Mutant Hanako de Makoto Aida

Il y a des albums chocs, des véritables injections de plaisirs intelligents et délirants, ceux qui vous donnent des envies de dire à tout le monde qu’il faut le lire, l’acheter encore et encore. Mutant Hanako est un de ces albums.

Makoto Aida Mutant Hanako Couv 1

En bref, 2e Guerre Mondiale, alors que les Etats-Unis se préparent à envahir  le Japon, Hanako rêve de l’empereur qui lui annonce qu’elle est l’Elue, celle qui sauvera son peuple. Suite à sa capture, sa soeur se sacrifie pour qu’elle vive. Violée par le général McArthur, Hanako s’enfuit à bord du Enola Gay et est attachée à la bombe jetée sur Hiroshima. Elle se réveille et devient Mutant Hanako. Elle met tout son être à sa mission, repousser les infâmes américains !

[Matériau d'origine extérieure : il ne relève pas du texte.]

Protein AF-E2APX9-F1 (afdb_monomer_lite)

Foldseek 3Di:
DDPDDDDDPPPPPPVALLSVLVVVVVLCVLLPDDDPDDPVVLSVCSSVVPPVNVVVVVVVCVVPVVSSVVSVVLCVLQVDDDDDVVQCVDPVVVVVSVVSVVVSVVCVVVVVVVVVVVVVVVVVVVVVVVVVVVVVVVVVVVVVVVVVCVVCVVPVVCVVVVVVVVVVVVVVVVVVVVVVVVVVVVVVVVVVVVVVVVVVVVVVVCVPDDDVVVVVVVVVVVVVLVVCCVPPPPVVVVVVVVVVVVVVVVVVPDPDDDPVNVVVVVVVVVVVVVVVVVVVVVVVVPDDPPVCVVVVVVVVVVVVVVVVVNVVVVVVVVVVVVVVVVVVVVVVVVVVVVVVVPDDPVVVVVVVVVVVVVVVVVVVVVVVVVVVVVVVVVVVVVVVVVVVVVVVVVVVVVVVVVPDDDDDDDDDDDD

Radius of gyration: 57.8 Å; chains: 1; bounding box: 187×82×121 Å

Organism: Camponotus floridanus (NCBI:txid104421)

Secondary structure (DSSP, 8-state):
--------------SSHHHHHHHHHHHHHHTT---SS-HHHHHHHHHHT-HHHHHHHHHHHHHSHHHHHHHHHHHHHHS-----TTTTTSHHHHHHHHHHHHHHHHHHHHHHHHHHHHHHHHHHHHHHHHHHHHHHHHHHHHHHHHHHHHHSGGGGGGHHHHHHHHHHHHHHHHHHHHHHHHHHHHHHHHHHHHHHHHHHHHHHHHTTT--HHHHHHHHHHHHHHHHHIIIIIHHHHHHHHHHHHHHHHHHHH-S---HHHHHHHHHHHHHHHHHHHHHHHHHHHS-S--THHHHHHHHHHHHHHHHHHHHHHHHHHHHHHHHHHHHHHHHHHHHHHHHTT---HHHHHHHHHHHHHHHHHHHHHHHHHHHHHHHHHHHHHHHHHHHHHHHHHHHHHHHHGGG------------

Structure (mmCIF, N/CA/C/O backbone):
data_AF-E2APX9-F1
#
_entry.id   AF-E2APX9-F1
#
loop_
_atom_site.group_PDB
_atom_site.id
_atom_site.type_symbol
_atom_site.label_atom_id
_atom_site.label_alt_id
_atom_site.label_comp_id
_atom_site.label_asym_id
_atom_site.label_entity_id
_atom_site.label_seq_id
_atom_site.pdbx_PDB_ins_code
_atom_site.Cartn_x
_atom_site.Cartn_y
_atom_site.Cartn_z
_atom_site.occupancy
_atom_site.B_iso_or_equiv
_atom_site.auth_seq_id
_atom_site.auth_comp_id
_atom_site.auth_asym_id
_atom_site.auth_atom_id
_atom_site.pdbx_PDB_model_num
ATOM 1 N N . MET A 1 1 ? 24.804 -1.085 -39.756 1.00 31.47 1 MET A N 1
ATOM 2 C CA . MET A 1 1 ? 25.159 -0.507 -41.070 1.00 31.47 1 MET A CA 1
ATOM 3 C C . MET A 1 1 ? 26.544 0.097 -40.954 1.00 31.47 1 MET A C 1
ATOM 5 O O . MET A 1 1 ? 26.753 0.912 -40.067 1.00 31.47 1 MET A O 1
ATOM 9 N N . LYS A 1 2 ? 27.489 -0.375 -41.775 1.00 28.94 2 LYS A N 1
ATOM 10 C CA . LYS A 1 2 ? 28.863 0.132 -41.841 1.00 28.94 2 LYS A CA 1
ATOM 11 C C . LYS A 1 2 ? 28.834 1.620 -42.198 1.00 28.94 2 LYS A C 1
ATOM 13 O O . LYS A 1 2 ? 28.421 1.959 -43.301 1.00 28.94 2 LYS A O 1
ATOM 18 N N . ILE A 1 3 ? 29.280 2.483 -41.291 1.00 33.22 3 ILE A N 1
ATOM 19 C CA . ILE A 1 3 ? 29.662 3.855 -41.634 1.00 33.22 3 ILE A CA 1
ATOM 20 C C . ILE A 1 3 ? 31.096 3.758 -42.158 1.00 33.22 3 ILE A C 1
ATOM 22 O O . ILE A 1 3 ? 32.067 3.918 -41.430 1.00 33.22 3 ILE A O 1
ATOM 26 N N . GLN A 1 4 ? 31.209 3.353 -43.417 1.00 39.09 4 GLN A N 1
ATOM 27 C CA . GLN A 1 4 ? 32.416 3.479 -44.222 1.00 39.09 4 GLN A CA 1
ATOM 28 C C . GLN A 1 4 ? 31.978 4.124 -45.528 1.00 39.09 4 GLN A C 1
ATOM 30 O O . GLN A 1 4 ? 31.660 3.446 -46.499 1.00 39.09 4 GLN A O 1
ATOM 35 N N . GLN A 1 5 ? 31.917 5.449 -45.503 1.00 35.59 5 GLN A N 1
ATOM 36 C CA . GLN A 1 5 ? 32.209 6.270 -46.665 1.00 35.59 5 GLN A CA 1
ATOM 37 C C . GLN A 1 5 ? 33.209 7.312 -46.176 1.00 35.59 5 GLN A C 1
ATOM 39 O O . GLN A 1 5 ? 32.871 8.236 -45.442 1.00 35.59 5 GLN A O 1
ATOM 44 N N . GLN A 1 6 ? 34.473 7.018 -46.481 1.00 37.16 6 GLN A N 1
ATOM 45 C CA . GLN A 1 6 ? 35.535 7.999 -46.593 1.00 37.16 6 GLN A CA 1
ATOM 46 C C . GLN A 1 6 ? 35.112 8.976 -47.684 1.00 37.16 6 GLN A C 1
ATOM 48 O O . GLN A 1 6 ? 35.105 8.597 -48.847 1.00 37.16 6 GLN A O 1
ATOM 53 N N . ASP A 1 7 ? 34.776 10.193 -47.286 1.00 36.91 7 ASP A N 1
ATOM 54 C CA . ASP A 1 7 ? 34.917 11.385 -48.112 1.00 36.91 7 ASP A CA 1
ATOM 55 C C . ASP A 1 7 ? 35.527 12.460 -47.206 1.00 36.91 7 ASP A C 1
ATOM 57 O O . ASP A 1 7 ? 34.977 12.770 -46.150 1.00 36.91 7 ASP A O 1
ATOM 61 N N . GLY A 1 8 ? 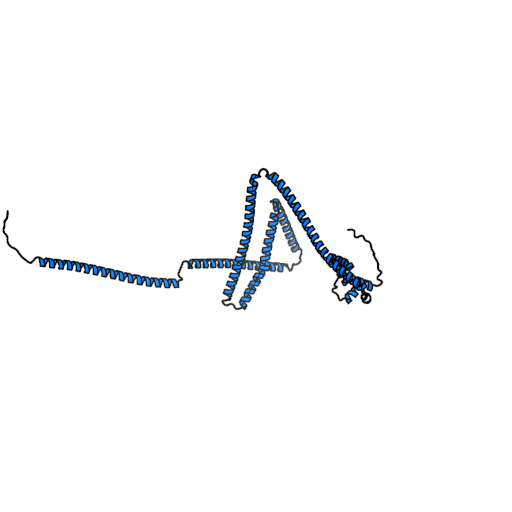36.711 12.940 -47.593 1.00 35.41 8 GLY A N 1
ATOM 62 C CA . GLY A 1 8 ? 37.316 14.196 -47.144 1.00 35.41 8 GLY A CA 1
ATOM 63 C C . GLY A 1 8 ? 37.520 14.382 -45.641 1.00 35.41 8 GLY A C 1
ATOM 64 O O . GLY A 1 8 ? 36.785 15.121 -44.994 1.00 35.41 8 GLY A O 1
ATOM 65 N N . LEU A 1 9 ? 38.625 13.857 -45.106 1.00 37.88 9 LEU A N 1
ATOM 66 C CA . LEU A 1 9 ? 39.377 14.585 -44.076 1.00 37.88 9 LEU A CA 1
ATOM 67 C C . LEU A 1 9 ? 40.041 15.773 -44.796 1.00 37.88 9 LEU A C 1
ATOM 69 O O . LEU A 1 9 ? 41.247 15.777 -45.028 1.00 37.88 9 LEU A O 1
ATOM 73 N N . ASP A 1 10 ? 39.224 16.723 -45.255 1.00 41.28 10 ASP A N 1
ATOM 74 C CA . ASP A 1 10 ? 39.718 17.999 -45.745 1.00 41.28 10 ASP A CA 1
ATOM 75 C C . ASP A 1 10 ? 40.209 18.743 -44.509 1.00 41.28 10 ASP A C 1
ATOM 77 O O . ASP A 1 10 ? 39.452 19.388 -43.781 1.00 41.28 10 ASP A O 1
ATOM 81 N N . ASP A 1 11 ? 41.506 18.599 -44.258 1.00 46.53 11 ASP A N 1
ATOM 82 C CA . ASP A 1 11 ? 42.322 19.601 -43.591 1.00 46.53 11 ASP A CA 1
ATOM 83 C C . ASP A 1 11 ? 42.241 20.876 -44.449 1.00 46.53 11 ASP A C 1
ATOM 85 O O . ASP A 1 11 ? 43.158 21.224 -45.197 1.00 46.53 11 ASP A O 1
ATOM 89 N N . VAL A 1 12 ? 41.075 21.537 -44.427 1.00 49.09 12 VAL A N 1
ATOM 90 C CA . VAL A 1 12 ? 40.954 22.931 -44.831 1.00 49.09 12 VAL A CA 1
ATOM 91 C C . VAL A 1 12 ? 41.822 23.653 -43.824 1.00 49.09 12 VAL A C 1
ATOM 93 O O . VAL A 1 12 ? 41.396 23.902 -42.697 1.00 49.09 12 VAL A O 1
ATOM 96 N N . ARG A 1 13 ? 43.071 23.910 -44.210 1.00 53.44 13 ARG A N 1
ATOM 97 C CA . ARG A 1 13 ? 43.962 24.827 -43.511 1.00 53.44 13 ARG A CA 1
ATOM 98 C C . ARG A 1 13 ? 43.265 26.185 -43.485 1.00 53.44 13 ARG A C 1
ATOM 100 O O . ARG A 1 13 ? 43.400 26.981 -44.402 1.00 53.44 13 ARG A O 1
ATOM 107 N N . LEU A 1 14 ? 42.417 26.387 -42.484 1.00 54.59 14 LEU A N 1
ATOM 108 C CA . LEU A 1 14 ? 41.886 27.684 -42.103 1.00 54.59 14 LEU A CA 1
ATOM 109 C C . LEU A 1 14 ? 43.106 28.431 -41.556 1.00 54.59 14 LEU A C 1
ATOM 111 O O . LEU A 1 14 ? 43.656 28.065 -40.519 1.00 54.59 14 LEU A O 1
ATOM 115 N N . ASP A 1 15 ? 43.616 29.400 -42.304 1.00 60.09 15 ASP A N 1
ATOM 116 C CA . ASP A 1 15 ? 44.964 29.940 -42.095 1.00 60.09 15 ASP A CA 1
ATOM 117 C C . ASP A 1 15 ? 45.066 30.811 -40.820 1.00 60.09 15 ASP A C 1
ATOM 119 O O . ASP A 1 15 ? 46.166 31.158 -40.384 1.00 60.09 15 ASP A O 1
ATOM 123 N N . SER A 1 16 ? 43.936 31.120 -40.163 1.00 71.88 16 SER A N 1
ATOM 124 C CA . SER A 1 16 ? 43.875 31.879 -38.907 1.00 71.88 16 SER A CA 1
ATOM 125 C C . SER A 1 16 ? 43.011 31.211 -37.824 1.00 71.88 16 SER A C 1
ATOM 127 O O . SER A 1 16 ? 41.965 30.610 -38.089 1.00 71.88 16 SER A O 1
ATOM 129 N N . ALA A 1 17 ? 43.414 31.360 -36.556 1.00 70.88 17 ALA A N 1
ATOM 130 C CA . ALA A 1 17 ? 42.629 30.933 -35.389 1.00 70.88 17 ALA A CA 1
ATOM 131 C C . ALA A 1 17 ? 41.254 31.632 -35.320 1.00 70.88 17 ALA A C 1
ATOM 133 O O . ALA A 1 17 ? 40.288 31.087 -34.781 1.00 70.88 17 ALA A O 1
ATOM 134 N N . GLU A 1 18 ? 41.142 32.819 -35.918 1.00 73.88 18 GLU A N 1
ATOM 135 C CA . GLU A 1 18 ? 39.886 33.560 -36.016 1.00 73.88 18 GLU A CA 1
ATOM 136 C C . GLU A 1 18 ? 38.914 32.904 -37.008 1.00 73.88 18 GLU A C 1
ATOM 138 O O . GLU A 1 18 ? 37.730 32.770 -36.701 1.00 73.88 18 GLU A O 1
ATOM 143 N N . GLU A 1 19 ? 39.399 32.396 -38.141 1.00 78.69 19 GLU A N 1
ATOM 144 C CA . GLU A 1 19 ? 38.572 31.705 -39.141 1.00 78.69 19 GLU A CA 1
ATOM 145 C C . GLU A 1 19 ? 38.019 30.381 -38.600 1.00 78.69 19 GLU A C 1
ATOM 147 O O . GLU A 1 19 ? 36.829 30.089 -38.752 1.00 78.69 19 GLU A O 1
ATOM 152 N N . HIS A 1 20 ? 38.841 29.631 -37.861 1.00 76.81 20 HIS A N 1
ATOM 153 C CA . HIS A 1 20 ? 38.398 28.446 -37.123 1.00 76.81 20 HIS A CA 1
ATOM 154 C C . HIS A 1 20 ? 37.299 28.774 -36.110 1.00 76.81 20 HIS A C 1
ATOM 156 O O . HIS A 1 20 ? 36.304 28.052 -36.010 1.00 76.81 20 HIS A O 1
ATOM 162 N N . SER A 1 21 ? 37.442 29.881 -35.376 1.00 77.44 21 SER A N 1
ATOM 163 C CA . SER A 1 21 ? 36.427 30.308 -34.411 1.00 77.44 21 SER A CA 1
ATOM 164 C C . SER A 1 21 ? 35.104 30.668 -35.099 1.00 77.44 21 SER A C 1
ATOM 166 O O . SER A 1 21 ? 34.042 30.281 -34.616 1.00 77.44 21 SER A O 1
ATOM 168 N N . ILE A 1 22 ? 35.146 31.319 -36.267 1.00 81.50 22 ILE A N 1
ATOM 169 C CA . ILE A 1 22 ? 33.959 31.679 -37.058 1.00 81.50 22 ILE A CA 1
ATOM 170 C C . ILE A 1 22 ? 33.272 30.426 -37.610 1.00 81.50 22 ILE A C 1
ATOM 172 O O . ILE A 1 22 ? 32.042 30.322 -37.545 1.00 81.50 22 ILE A O 1
ATOM 176 N N . TYR A 1 23 ? 34.042 29.451 -38.096 1.00 81.50 23 TYR A N 1
ATOM 177 C CA . TYR A 1 23 ? 33.509 28.166 -38.542 1.00 81.50 23 TYR A CA 1
ATOM 178 C C . TYR A 1 23 ? 32.814 27.419 -37.396 1.00 81.50 23 TYR A C 1
ATOM 180 O O . TYR A 1 23 ? 31.641 27.057 -37.512 1.00 81.50 23 TYR A O 1
ATOM 188 N N . ILE A 1 24 ? 33.485 27.274 -36.247 1.00 83.12 24 ILE A N 1
ATOM 189 C CA . ILE A 1 24 ? 32.920 26.612 -35.063 1.00 83.12 24 ILE A CA 1
ATOM 190 C C . ILE A 1 24 ? 31.659 27.345 -34.585 1.00 83.12 24 ILE A C 1
ATOM 192 O O . ILE A 1 24 ? 30.658 26.702 -34.280 1.00 83.12 24 ILE A O 1
ATOM 196 N N . LEU A 1 25 ? 31.646 28.679 -34.585 1.00 81.19 25 LEU A N 1
ATOM 197 C CA . LEU A 1 25 ? 30.461 29.468 -34.228 1.00 81.19 25 LEU A CA 1
ATOM 198 C C . LEU A 1 25 ? 29.299 29.263 -35.198 1.00 81.19 25 LEU A C 1
ATOM 200 O O . LEU A 1 25 ? 28.148 29.183 -34.768 1.00 81.19 25 LEU A O 1
ATOM 204 N N . THR A 1 26 ? 29.584 29.153 -36.493 1.00 82.12 26 THR A N 1
ATOM 205 C CA . THR A 1 26 ? 28.573 28.890 -37.523 1.00 82.12 26 THR A CA 1
ATOM 206 C C . THR A 1 26 ? 27.963 27.504 -37.325 1.00 82.12 26 THR A C 1
ATOM 208 O O . THR A 1 26 ? 26.739 27.365 -37.311 1.00 82.12 26 THR A O 1
ATOM 211 N N . VAL A 1 27 ? 28.793 26.492 -37.056 1.00 83.19 27 VAL A N 1
ATOM 212 C CA . VAL A 1 27 ? 28.340 25.130 -36.746 1.00 83.19 27 VAL A CA 1
ATOM 213 C C . VAL A 1 27 ? 27.531 25.102 -35.447 1.00 83.19 27 VAL A C 1
ATOM 215 O O . VAL A 1 27 ? 26.428 24.561 -35.430 1.00 83.19 27 VAL A O 1
ATOM 218 N N . LEU A 1 28 ? 28.000 25.741 -34.372 1.00 83.31 28 LEU A N 1
ATOM 219 C CA . LEU A 1 28 ? 27.271 25.817 -33.099 1.00 83.31 28 LEU A CA 1
ATOM 220 C C . LEU A 1 28 ? 25.932 26.555 -33.237 1.00 83.31 28 LEU A C 1
ATOM 222 O O . LEU A 1 28 ? 24.949 26.168 -32.602 1.00 83.31 28 LEU A O 1
ATOM 226 N N . ARG A 1 29 ? 25.857 27.568 -34.108 1.00 82.06 29 ARG A N 1
ATOM 227 C CA . ARG A 1 29 ? 24.610 28.275 -34.427 1.00 82.06 29 ARG A CA 1
ATOM 228 C C . ARG A 1 29 ? 23.625 27.383 -35.179 1.00 82.06 29 ARG A C 1
ATOM 230 O O . ARG A 1 29 ? 22.443 27.383 -34.847 1.00 82.06 29 ARG A O 1
ATOM 237 N N . ILE A 1 30 ? 24.099 26.592 -36.140 1.00 83.31 30 ILE A N 1
ATOM 238 C CA . ILE A 1 30 ? 23.288 25.598 -36.863 1.00 83.31 30 ILE A CA 1
ATOM 239 C C . ILE A 1 30 ? 22.778 24.508 -35.911 1.00 83.31 30 ILE A C 1
ATOM 241 O O . ILE A 1 30 ? 21.608 24.124 -35.953 1.00 83.31 30 ILE A O 1
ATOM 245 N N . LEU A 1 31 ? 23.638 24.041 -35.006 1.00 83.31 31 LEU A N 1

Sous des allures naïves de Sailor Moon sous acide, Mutant Hanako semble dans un premier temps un pamphlet anti-américain primaire, vantant les mérites de l’impérialisme nippon et la nostalgie d’un Japon conquérant. Le manga est nettement moins manichéen qu’il n’y parait. C’est surtout l’aveuglement complet et l’endoctrinement du peuple japonais pour son empereur et son régime féodal d’origine divine qui sont critiqués.

Avec un humour féroce, le pastiche du « Magical Girl » est assumé en y rajoutant une touche de pornographie extrême, qui, ne le cachons pas, manque terriblement à ce genre. Mais Mutant Hanako est aussi le reflet du traumatisme d’un peuple suite aux bombardements atomiques et la confrontation de deux cultures.

En tant que lecteur avide de sensations fortes, Mutant Hanako m’a fourni des émotions rares et prouve de façon presque potache qu’une oeuvre peut être d’une qualité supérieure sans être lisse et propre. Certains seront rebutés par le côté crayonné et les cases irrégulières qui laissent croire à un manga non abouti. Ne vous laissez pas berner, la mise en page y est plus dynamique et recherchée que la majorité des mangas que vous avez lus.

– Au début, ça lui faisait un peu mal, mais maintenant elle prend son pied.